A closer look at biofouling on dynamic cables at floating wind farms

Floating wind power cable graphic


01 Sep 2023


Sophie van Zanten - Global lead, power cable routing and design

Stefania De Gregorio - Principal Marine Ecologist

Many offshore floating wind farm operators are concerned about the accumulation of unwanted marine growth, known as biofouling, on the dynamic cables that transfer electricity from the turbines to the substation. If this marine growth is not accounted for in the cable design and monitored, it can add considerable maintenance costs over the lifetime of the wind farm due to repeated cleaning and may even result in cable failure if significant build up occurs.

First things first: what exactly is biofouling? It’s a term used to describe the complex process that involves an accumulation of marine organisms on structures immersed in seawater, which can affect biodiversity, the design tolerance of submerged assets and require additional maintenance. Broadly speaking there are two types: hard fouling like mussels; and soft fouling like algae and sponges.

Why is biofouling on dynamic cables a cause for concern?

At offshore structures around the world, various marine species can attach themselves to various components of the assets, such as dynamic cables. As the extent of the biofouling increases, the cables may be affected by:

  • Structural fatigue – too much biofouling may push the weight, mass and diameter of the cable beyond the parameters of the original engineering design. This may change the structural drag and added mass coefficients, affecting how the cable moves in the water in response to tides, currents and storms. Biofouling may also start or accelerate corrosion. Over time, the structural integrity of the cable may reduce. And if left unchecked, this could lead to cable failure;

  • Inefficient heat transfer – the biofouling may act as an added layer of insulation that prevents the cable from dissipating heat effectively. This creates a risk of overheating. Thermal conductivity of the soil is a key design parameter for buried cables. A dynamic cable’s ability to transfer heat will be affected by the type of biofouling.

Biofouling from five metres in the water at Milford, UK after a six month immersion period

Biofouling from five metres in the water at Milford, UK after a six month immersion period

So many unanswered questions that cause risk

Floating wind farms are in their infancy, so the industry still has lots to learn about how biofouling affects dynamic cables. For example:

  • How much does the biofouling weigh and what effect does it have on buoyancy and stability? And is the weight evenly distributed along the cable?

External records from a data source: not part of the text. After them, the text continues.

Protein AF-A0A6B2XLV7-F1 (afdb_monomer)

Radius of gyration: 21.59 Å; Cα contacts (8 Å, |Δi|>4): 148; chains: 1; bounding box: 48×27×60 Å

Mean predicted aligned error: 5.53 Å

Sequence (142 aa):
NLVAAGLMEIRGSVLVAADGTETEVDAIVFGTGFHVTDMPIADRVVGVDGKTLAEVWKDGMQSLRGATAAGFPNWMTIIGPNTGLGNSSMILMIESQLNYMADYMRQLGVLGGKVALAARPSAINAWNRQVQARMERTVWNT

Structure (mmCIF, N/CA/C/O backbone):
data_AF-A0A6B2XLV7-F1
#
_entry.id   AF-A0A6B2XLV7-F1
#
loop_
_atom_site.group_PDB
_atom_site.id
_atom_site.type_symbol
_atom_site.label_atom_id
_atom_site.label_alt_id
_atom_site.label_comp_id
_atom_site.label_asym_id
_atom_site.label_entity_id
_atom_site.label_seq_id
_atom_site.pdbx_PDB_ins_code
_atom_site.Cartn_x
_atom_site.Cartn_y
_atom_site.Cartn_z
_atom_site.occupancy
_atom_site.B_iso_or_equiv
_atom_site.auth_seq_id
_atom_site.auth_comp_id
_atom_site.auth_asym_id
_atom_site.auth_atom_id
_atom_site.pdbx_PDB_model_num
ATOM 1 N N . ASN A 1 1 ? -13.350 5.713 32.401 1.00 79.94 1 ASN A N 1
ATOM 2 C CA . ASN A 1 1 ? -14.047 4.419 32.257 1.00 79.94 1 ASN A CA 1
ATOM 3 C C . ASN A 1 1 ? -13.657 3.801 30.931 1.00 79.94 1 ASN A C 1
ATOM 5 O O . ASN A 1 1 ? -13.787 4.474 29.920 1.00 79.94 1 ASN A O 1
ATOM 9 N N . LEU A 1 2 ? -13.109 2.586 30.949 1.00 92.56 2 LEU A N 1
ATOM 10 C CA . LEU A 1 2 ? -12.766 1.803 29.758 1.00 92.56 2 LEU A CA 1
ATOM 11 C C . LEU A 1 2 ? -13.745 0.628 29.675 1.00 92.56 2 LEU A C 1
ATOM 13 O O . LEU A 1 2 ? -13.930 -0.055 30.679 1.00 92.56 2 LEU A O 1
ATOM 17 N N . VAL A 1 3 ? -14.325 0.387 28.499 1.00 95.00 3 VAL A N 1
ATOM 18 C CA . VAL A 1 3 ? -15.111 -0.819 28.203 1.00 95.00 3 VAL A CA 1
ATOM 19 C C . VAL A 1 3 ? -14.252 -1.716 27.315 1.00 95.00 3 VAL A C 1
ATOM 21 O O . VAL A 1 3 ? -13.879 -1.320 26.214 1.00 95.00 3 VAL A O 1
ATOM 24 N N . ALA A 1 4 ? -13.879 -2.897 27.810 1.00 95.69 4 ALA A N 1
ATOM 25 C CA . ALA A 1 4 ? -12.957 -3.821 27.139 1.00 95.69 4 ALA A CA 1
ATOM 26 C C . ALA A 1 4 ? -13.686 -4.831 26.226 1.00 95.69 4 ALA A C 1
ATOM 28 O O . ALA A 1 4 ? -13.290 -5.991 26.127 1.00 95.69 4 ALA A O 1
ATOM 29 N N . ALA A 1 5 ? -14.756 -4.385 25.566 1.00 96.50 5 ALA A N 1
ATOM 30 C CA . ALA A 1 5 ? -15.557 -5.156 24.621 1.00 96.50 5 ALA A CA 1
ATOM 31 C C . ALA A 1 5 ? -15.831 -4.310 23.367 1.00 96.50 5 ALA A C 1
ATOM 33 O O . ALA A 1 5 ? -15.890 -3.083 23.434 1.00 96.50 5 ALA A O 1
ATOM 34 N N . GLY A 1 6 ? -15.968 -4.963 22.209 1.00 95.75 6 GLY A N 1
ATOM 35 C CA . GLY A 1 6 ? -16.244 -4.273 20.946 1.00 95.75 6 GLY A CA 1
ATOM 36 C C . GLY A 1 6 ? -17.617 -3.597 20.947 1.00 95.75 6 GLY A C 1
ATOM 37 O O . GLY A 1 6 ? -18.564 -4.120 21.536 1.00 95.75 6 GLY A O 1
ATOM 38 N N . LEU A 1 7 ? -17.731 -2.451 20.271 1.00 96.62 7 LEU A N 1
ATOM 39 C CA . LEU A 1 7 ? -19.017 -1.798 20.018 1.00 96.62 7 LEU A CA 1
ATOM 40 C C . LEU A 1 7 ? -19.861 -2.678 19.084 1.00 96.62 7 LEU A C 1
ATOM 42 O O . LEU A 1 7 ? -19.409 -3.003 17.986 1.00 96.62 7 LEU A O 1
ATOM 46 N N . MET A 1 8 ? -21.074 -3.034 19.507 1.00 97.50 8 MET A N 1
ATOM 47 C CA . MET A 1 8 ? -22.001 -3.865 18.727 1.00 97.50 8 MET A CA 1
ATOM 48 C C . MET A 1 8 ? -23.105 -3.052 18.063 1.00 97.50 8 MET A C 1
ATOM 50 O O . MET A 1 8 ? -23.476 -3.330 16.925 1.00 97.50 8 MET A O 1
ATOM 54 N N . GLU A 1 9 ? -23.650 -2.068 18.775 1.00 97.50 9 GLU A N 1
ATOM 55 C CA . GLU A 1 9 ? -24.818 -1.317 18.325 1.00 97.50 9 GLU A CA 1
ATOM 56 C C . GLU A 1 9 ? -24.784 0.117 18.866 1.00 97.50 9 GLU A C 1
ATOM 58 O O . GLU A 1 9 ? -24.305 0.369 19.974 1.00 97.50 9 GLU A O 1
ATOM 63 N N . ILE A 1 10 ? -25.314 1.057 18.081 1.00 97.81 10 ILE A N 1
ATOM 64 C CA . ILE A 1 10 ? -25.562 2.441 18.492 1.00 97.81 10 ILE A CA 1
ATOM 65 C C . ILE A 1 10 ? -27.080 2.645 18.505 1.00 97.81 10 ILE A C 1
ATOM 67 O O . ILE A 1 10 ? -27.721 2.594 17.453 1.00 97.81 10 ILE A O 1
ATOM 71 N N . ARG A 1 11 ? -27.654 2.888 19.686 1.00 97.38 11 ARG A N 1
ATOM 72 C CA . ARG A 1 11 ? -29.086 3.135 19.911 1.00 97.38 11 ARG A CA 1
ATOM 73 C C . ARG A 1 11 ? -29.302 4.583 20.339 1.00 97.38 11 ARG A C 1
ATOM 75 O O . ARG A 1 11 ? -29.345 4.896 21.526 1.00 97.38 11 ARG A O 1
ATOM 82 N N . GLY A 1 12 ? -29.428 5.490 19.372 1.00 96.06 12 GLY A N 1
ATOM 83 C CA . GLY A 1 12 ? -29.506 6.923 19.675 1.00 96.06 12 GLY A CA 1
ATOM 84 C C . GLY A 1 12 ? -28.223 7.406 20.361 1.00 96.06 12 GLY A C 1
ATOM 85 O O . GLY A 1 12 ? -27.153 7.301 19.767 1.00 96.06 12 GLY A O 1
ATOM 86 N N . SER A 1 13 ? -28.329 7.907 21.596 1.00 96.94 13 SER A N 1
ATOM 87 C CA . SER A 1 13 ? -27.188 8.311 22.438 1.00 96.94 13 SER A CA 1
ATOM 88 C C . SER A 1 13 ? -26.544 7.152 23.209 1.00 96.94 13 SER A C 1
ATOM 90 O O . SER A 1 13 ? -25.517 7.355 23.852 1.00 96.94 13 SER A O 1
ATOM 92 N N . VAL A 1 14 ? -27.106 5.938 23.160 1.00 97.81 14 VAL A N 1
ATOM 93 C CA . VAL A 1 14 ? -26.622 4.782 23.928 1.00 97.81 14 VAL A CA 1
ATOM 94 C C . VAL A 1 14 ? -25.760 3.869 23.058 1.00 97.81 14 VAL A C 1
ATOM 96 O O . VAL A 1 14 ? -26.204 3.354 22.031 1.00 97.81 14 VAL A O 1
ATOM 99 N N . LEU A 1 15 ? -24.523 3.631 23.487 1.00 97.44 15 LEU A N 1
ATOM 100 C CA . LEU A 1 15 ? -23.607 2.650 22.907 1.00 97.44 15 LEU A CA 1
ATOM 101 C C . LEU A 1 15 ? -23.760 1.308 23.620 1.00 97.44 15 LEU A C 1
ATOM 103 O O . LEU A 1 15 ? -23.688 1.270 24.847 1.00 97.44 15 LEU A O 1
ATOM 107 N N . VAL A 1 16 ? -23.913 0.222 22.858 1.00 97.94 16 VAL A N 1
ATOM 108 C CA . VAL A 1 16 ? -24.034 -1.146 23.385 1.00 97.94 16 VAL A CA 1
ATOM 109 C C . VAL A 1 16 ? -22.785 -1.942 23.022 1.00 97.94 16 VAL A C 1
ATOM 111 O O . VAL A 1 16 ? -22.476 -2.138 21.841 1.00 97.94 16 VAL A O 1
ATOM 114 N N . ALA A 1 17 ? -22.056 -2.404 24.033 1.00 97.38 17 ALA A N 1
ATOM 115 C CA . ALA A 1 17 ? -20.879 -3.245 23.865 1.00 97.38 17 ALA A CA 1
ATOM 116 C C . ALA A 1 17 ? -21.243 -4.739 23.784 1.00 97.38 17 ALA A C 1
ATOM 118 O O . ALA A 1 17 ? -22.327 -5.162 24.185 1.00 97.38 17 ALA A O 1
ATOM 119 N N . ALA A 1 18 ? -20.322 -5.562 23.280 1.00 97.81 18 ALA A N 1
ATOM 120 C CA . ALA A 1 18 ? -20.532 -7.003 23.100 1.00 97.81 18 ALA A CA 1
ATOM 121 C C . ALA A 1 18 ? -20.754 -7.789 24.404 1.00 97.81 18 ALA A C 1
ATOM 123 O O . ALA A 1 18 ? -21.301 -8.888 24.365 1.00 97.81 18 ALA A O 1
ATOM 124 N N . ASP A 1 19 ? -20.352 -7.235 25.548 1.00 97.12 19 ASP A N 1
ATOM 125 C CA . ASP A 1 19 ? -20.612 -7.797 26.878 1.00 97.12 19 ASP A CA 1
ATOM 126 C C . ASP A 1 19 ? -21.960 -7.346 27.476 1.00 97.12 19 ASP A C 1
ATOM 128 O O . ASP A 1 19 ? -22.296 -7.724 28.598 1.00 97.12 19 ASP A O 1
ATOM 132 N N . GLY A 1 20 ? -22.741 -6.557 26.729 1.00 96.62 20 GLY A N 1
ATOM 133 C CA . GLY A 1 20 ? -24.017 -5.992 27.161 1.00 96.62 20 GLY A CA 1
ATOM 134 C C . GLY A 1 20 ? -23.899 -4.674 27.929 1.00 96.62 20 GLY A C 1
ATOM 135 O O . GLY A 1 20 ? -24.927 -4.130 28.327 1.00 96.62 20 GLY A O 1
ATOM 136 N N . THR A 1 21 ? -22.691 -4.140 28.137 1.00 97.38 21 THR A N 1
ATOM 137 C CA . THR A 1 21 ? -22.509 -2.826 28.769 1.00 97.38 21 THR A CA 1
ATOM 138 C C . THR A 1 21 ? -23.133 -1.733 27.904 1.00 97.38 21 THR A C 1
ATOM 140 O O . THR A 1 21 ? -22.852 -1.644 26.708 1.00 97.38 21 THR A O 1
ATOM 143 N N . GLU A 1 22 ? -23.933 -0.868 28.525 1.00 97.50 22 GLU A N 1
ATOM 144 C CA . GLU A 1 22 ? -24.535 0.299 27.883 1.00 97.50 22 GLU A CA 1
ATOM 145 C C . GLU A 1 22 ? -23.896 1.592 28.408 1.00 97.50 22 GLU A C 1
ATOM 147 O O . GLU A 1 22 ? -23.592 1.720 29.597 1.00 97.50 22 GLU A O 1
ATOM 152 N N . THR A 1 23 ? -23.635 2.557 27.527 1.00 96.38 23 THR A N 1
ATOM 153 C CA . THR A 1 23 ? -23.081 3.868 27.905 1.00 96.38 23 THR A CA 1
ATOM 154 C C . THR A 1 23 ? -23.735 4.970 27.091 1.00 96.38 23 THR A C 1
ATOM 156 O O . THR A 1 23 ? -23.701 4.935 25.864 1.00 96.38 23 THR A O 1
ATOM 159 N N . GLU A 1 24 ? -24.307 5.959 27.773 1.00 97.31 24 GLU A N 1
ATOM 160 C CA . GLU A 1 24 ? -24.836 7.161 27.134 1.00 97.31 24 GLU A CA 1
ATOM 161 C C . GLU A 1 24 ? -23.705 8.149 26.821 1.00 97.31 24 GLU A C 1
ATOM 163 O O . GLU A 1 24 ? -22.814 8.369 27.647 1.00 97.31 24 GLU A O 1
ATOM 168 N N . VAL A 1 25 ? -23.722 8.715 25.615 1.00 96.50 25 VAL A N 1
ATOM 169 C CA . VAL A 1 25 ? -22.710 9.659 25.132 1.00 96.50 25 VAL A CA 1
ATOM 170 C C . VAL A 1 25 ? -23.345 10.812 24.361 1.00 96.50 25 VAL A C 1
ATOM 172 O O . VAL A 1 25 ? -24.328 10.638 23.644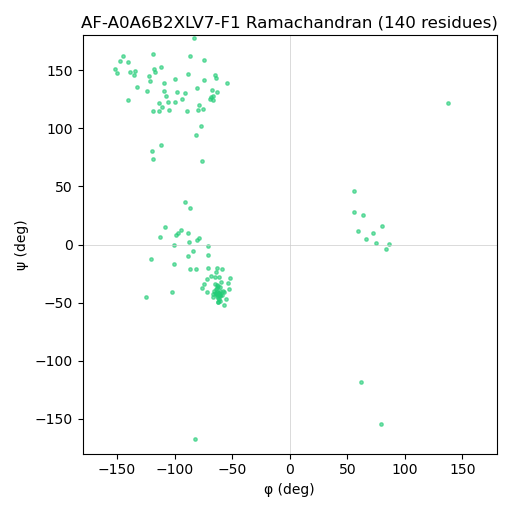 1.00 96.50 25 VAL A O 1
ATOM 175 N N . ASP A 1 26 ? -22.711 11.980 24.436 1.00 98.00 26 ASP A N 1
ATOM 176 C CA . ASP A 1 26 ? -23.093 13.154 23.641 1.00 98.00 26 ASP A CA 1
ATOM 177 C C . ASP A 1 26 ? -22.436 13.170 22.249 1.00 98.00 26 ASP A C 1
ATOM 179 O O . ASP A 1 26 ? -22.897 13.856 21.337 1.00 98.00 26 ASP A O 1
ATOM 183 N N . ALA A 1 27 ? -21.329 12.437 22.073 1.00 96.69 27 ALA A N 1
ATOM 184 C CA . ALA A 1 27 ? -20.563 12.391 20.832 1.00 96.69 27 ALA A CA 1
ATOM 185 C C . ALA A 1 27 ? -19.832 11.053 20.652 1.00 96.69 27 ALA A C 1
ATOM 187 O O . ALA A 1 27 ? -19.408 10.419 21.619 1.00 96.69 27 ALA A O 1
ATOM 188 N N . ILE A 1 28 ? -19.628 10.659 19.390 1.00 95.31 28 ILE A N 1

  • How long does it take for a species to dominate a biofouling community?

  • How do electromagnetic fields affect their growth rate?

  • What are the most effective prevention and removal methods?

  • How often should the cables be cleaned?

  • What happens to the biofouling that’s removed? If left to drop on the seafloor, how will it affect the marine habitat in the long term?

  • Can the removed biofouling be recycled, such as to be used as fertiliser? 

It’s a complex area with many anomalies. For example, why should an engineer who’s designing dynamic cables for a floating offshore wind turbine in California be required to base their calculations on biofouling growth rate standards that stem from oil and gas operations in the North Sea? It’s far from ideal.

There’s a growing awareness of the challenges associated with biofouling on dynamic cables at floating wind farms. Although there are patches of data and knowledge about these challenges within the industry, it’s largely internal, scattered and fragmented. There’s no high-level overview and little evidence of information-sharing.

Biofouling power cables - Bracklesham 2014 - below the surface after 6 months immersion period

Biofouling from below the surface in the water at Bracklesham, UK after a six month immersion period

How to better understand biofouling and reduce risks

Having robust and site-specific data on the engineering effect of biofouling onto submerged assets will allow planning and design closer to the environment. This is because biofouling is influenced by site-specific environmental variables.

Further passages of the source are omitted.